NC: And Karim, from the other angle, which is the anti-cancer angle, do you think there’s a role to play for the bisphosphonates, the denosumab class of drugs, RANK ligand inhibitors, rather than just preventing bone loss from some of the treatments?

 

KF: I guess a direct anti-cancer effect is really difficult to prove if any. We have been debating that for ten years or so with Tosodonate??? and bisphosphonate in general; we know that this anti-cancer effect exists in the lab, whether it really exists in humans I’m not completely sure and it’s really difficult to demonstrate. With RANK ligand inhibitors like denosumab, there was also a rationale from the lab with some cancer cells expressing RANK or RANK ligand and we didn’t really see any overall survival benefit in any of these trials testing denosumab in any cancers. So it’s really difficult to do, to say whether there is any anti-cancer effect, but still it’s really striking to me to figure out that the two cancers associated with the highest incidence of bone metastases are those with expression of sexual hormone receptors, breast cancer and prostate cancer. And I think we still don’t really understand why we see such a high incidence and what is the true biology in the bone microenvironment. So we need to probably make more progress to better understand and maybe to identify new targets. Even if we don’t necessarily direct our treatment to cancer cells, if we can prevent the cells from binding to the bone, and this is maybe the story of alpharadin, we can probably do some good to all our patients in the future.

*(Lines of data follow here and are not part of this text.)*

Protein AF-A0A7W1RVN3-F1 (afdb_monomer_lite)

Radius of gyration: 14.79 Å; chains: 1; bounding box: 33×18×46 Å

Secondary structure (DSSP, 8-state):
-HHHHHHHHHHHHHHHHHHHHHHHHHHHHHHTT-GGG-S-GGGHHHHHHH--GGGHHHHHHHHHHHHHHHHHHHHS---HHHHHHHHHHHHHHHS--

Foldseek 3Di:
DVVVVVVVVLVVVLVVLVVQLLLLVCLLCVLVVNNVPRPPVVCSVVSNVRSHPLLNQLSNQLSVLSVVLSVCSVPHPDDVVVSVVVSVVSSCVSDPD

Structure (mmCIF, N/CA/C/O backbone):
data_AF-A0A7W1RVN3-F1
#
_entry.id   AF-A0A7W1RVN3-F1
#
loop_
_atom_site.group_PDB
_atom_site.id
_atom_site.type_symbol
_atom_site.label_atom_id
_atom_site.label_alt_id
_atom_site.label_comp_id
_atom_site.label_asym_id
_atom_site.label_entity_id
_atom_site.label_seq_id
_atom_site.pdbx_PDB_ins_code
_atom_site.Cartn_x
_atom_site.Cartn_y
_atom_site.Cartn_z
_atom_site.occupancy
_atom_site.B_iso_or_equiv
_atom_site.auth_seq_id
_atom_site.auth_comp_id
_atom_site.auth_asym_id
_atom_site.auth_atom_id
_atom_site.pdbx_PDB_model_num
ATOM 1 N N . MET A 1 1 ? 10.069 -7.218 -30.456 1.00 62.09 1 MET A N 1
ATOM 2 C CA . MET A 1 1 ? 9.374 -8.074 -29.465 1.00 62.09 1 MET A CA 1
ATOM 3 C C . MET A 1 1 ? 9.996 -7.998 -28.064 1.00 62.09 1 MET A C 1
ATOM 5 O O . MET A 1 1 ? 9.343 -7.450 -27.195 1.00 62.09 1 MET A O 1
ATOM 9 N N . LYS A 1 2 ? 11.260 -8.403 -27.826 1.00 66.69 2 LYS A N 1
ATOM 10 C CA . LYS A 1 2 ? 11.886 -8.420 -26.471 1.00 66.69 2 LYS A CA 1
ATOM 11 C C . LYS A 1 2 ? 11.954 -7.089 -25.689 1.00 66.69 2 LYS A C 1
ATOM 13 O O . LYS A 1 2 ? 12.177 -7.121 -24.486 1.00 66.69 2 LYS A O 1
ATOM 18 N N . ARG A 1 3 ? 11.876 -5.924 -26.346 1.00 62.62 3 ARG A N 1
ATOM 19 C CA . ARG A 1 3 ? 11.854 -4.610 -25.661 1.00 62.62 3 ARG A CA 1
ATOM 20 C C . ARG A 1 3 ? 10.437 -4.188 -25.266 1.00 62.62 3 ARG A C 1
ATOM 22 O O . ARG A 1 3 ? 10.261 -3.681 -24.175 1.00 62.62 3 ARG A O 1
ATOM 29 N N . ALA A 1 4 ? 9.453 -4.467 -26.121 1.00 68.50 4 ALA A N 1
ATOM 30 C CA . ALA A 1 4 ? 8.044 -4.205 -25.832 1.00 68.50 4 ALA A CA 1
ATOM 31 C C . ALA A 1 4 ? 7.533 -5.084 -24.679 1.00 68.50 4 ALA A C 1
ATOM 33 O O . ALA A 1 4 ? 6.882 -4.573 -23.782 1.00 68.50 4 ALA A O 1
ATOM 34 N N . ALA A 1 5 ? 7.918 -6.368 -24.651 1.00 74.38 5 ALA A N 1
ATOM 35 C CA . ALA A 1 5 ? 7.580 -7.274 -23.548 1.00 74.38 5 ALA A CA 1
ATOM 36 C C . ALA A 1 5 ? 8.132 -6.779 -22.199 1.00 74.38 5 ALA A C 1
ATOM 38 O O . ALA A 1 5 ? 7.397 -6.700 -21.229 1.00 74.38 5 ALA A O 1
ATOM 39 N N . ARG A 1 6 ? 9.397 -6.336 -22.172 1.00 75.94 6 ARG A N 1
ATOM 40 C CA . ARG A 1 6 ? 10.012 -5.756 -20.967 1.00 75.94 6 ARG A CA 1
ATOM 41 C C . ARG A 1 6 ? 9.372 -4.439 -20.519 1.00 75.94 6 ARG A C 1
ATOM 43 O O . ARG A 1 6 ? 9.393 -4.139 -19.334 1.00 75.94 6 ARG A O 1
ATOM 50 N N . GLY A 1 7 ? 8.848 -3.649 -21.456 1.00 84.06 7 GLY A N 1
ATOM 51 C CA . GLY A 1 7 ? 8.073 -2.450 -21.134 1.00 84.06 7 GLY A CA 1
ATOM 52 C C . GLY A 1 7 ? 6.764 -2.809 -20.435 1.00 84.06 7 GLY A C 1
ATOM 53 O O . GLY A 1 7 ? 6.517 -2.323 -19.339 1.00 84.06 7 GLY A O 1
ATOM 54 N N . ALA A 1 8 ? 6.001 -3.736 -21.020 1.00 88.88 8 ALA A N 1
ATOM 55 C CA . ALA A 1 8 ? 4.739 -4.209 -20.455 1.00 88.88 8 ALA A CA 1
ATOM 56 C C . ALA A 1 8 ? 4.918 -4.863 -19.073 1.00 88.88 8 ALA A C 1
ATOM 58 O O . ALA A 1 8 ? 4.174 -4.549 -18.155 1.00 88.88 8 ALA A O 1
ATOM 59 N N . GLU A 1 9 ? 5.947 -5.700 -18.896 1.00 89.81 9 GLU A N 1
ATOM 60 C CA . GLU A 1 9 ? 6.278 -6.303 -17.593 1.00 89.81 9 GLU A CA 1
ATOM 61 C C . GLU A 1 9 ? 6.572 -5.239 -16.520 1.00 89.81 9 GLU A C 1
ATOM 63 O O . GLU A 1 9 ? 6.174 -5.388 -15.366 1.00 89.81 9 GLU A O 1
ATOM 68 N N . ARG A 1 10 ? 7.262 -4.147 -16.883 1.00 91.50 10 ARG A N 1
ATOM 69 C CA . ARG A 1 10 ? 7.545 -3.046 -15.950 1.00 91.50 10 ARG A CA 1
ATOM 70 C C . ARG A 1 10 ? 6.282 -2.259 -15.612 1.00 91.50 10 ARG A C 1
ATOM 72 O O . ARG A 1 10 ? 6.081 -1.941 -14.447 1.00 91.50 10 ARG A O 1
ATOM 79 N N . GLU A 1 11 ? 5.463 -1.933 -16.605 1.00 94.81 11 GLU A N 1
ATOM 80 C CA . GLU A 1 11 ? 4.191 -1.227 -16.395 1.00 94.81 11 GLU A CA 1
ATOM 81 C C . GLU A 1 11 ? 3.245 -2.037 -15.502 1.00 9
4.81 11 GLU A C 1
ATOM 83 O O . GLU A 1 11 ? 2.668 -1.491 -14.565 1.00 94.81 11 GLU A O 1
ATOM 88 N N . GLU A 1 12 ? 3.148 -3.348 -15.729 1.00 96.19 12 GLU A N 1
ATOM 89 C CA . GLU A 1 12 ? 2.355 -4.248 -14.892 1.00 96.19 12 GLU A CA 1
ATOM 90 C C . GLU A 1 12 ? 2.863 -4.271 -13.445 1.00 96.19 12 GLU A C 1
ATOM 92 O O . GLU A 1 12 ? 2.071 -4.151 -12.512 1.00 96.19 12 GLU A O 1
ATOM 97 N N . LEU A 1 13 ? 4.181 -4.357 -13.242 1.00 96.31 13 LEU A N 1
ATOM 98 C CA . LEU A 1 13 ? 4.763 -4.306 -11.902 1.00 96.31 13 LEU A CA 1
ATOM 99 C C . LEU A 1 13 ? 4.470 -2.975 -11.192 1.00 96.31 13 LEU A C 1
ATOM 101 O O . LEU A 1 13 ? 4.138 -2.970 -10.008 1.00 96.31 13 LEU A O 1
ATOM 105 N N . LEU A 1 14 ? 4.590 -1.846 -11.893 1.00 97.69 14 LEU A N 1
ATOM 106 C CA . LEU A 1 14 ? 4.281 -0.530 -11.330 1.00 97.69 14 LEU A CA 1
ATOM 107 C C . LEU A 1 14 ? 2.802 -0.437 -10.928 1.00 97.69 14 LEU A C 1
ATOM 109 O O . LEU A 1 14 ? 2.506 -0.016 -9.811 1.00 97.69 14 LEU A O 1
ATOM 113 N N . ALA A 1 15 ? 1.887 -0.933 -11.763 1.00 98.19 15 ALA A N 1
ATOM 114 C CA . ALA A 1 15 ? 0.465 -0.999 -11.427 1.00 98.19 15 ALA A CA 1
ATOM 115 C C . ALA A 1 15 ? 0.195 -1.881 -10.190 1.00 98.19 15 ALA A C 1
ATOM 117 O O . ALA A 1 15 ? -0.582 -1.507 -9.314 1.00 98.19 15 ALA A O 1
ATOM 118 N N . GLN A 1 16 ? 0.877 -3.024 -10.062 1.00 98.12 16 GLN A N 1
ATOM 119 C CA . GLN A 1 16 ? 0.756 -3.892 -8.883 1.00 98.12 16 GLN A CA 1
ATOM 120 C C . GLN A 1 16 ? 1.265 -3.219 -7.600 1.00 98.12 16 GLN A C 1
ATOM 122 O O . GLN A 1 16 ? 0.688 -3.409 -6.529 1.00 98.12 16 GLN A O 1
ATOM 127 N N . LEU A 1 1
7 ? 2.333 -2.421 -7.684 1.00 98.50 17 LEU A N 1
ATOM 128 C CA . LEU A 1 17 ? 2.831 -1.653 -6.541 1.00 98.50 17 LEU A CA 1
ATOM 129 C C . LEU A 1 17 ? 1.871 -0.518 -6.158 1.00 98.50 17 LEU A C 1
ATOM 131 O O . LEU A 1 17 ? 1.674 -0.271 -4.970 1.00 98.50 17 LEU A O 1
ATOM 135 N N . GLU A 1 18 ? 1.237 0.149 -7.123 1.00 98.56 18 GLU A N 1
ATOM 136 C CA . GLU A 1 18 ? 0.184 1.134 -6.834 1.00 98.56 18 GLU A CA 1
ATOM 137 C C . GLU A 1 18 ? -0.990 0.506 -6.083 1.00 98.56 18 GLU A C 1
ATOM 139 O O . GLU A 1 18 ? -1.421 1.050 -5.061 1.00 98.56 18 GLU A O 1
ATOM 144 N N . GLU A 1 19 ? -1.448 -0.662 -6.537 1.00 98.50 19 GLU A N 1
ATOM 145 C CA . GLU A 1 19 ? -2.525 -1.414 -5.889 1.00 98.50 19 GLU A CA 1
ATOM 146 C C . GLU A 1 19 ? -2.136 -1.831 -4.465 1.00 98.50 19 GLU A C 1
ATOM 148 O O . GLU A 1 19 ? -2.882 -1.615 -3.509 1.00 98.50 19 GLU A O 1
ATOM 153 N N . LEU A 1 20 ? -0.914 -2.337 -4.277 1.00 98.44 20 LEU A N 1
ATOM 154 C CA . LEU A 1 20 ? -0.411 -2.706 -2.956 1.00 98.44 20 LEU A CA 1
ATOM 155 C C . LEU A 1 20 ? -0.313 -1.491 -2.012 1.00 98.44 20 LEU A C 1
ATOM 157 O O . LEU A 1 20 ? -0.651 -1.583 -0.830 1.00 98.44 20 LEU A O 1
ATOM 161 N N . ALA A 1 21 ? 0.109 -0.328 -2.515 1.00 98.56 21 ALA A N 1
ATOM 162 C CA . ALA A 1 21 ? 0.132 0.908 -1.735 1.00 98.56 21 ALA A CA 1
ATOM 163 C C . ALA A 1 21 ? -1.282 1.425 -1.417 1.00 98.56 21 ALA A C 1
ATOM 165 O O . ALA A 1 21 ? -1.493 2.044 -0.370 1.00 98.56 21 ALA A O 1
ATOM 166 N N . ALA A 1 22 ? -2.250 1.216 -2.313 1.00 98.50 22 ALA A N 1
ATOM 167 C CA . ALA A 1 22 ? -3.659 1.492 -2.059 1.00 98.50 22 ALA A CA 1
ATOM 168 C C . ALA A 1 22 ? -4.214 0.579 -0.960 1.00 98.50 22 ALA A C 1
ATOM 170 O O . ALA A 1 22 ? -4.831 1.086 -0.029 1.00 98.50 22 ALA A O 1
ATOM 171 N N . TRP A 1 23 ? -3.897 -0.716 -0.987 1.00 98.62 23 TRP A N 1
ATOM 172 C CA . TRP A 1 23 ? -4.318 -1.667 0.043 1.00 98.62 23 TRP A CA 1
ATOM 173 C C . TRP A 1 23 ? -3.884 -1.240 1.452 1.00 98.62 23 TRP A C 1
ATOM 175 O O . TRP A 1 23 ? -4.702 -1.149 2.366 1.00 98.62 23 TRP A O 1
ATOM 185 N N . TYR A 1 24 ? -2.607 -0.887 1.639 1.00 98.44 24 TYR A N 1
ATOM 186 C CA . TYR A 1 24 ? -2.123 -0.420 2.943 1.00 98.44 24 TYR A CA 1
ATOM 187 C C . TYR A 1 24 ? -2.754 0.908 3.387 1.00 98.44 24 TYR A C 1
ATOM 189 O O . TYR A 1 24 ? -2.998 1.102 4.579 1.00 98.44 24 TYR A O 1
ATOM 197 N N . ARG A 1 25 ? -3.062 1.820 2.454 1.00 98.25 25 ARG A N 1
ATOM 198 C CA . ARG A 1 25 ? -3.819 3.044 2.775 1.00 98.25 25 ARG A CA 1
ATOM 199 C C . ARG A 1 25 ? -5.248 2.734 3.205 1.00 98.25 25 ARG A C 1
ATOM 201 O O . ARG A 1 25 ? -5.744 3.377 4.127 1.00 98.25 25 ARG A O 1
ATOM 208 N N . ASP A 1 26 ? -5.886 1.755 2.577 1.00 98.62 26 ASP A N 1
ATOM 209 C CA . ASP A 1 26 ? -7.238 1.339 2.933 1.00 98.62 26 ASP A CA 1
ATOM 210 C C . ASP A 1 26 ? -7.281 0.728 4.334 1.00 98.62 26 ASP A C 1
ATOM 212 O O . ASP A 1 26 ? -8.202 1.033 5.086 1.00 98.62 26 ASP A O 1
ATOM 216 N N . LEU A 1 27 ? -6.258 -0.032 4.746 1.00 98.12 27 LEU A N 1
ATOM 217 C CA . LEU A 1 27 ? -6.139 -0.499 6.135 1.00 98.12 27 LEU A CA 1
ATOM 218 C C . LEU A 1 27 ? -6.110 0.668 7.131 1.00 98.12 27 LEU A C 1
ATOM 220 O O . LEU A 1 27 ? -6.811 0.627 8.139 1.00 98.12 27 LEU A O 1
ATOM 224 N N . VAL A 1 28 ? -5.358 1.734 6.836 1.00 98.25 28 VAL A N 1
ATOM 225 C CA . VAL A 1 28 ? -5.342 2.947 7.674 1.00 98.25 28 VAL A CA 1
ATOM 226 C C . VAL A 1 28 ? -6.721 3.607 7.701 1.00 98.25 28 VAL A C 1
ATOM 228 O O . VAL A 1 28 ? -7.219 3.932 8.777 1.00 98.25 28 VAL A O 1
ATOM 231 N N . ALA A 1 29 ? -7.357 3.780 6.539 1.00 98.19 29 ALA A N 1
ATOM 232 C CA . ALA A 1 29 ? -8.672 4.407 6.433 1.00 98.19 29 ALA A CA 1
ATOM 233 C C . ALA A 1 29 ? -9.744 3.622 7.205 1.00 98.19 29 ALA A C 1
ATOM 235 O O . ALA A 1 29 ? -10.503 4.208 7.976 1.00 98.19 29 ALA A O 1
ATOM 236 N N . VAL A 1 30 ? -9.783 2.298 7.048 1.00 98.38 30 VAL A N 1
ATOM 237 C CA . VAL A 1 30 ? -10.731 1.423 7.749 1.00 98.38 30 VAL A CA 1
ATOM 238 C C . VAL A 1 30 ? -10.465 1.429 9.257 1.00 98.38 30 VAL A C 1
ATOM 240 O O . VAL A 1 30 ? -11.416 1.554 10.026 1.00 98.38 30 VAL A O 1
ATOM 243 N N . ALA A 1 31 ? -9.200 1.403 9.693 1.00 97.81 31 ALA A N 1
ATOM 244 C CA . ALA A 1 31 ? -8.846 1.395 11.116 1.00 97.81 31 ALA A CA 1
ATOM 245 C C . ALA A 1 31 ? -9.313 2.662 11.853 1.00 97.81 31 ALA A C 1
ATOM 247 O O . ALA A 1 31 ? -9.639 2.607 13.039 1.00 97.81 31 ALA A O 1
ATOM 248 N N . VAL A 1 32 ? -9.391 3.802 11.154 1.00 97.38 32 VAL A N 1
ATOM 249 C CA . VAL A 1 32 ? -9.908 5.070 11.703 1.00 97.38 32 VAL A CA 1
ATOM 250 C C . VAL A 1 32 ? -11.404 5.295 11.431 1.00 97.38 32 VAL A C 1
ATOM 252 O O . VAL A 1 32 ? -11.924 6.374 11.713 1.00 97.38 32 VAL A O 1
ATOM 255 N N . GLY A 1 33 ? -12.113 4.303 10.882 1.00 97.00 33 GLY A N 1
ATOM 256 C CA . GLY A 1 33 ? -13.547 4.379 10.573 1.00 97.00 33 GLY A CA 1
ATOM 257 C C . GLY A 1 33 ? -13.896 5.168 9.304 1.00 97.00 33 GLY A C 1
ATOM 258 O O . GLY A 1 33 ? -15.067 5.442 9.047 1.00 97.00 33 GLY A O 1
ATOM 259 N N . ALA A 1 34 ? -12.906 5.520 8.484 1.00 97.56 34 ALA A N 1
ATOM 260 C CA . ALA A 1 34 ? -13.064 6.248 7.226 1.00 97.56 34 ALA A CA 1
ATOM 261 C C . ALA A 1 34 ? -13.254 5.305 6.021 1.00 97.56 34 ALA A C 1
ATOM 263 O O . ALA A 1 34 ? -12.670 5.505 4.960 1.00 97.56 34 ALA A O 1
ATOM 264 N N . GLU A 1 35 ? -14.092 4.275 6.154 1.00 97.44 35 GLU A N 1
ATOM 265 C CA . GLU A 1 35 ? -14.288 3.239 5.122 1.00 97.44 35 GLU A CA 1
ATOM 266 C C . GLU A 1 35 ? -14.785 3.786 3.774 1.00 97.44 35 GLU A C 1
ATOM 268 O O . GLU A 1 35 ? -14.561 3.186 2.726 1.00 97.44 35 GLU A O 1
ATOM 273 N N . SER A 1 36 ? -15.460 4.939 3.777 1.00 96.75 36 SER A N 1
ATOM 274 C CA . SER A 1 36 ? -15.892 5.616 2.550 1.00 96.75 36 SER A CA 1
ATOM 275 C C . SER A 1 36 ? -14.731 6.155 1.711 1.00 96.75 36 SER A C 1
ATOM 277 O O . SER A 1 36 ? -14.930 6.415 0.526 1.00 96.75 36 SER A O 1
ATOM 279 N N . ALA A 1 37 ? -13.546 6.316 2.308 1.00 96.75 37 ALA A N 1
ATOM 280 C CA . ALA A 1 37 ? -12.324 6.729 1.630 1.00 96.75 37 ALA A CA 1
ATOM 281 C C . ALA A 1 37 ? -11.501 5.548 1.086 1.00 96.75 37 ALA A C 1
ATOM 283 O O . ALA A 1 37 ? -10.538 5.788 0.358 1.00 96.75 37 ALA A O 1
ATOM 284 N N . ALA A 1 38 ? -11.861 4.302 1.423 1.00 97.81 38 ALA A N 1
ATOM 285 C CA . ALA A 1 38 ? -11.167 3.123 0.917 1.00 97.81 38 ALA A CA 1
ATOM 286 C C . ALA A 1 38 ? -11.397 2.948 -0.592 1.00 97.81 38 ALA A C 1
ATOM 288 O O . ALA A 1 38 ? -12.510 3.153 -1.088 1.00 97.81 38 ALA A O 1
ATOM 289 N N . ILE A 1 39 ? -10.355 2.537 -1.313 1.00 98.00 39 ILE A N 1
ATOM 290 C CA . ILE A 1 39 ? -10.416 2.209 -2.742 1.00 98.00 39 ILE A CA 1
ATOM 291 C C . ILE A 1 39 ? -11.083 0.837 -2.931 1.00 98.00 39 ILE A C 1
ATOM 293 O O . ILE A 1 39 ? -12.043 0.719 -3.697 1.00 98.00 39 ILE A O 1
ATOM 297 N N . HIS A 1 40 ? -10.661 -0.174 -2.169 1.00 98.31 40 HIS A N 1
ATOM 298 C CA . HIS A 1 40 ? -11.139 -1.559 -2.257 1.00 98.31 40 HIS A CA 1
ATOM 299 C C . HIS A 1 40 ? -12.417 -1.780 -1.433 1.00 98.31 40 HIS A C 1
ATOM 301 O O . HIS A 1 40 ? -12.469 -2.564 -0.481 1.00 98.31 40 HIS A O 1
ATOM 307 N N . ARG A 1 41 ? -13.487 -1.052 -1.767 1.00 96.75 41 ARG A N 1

NC: Just developing and sticking with that bone targeted theme and anti-cancer effects, Heather, I wonder if you would comment on alpharadin and whether you think that that has an anti-tumour effect, given the uncertainties expressed by Bertrand and Karim, and whether, if it does, if it might be used in a combination role with other agents.

 

HP: I think it was one of the very good results of the last year, the results of the ALSYMPCA study and I think it does have an anti-cancer effect and it’s also perfectly poised to be combined with other agents. Obviously the big advantage of this over the other radioisotopes is that it only gives a very small area of bone marrow effect around the radioactive source whereas the others, there are great concerns of combining with chemotherapy due to bone marrow toxicity. So I think it’s sitting in a very nice position to be combined with either chemotherapy or with drugs like abiraterone.

NC: Thanks Heather, and with that exciting prospect we’ve had a wide-ranging discussion in this prostate cancer debate. I’d like to thank all our speakers for their informed comments, I’m sure there’s a great deal more discussion and a lot more work that we need to do. Thank you very much.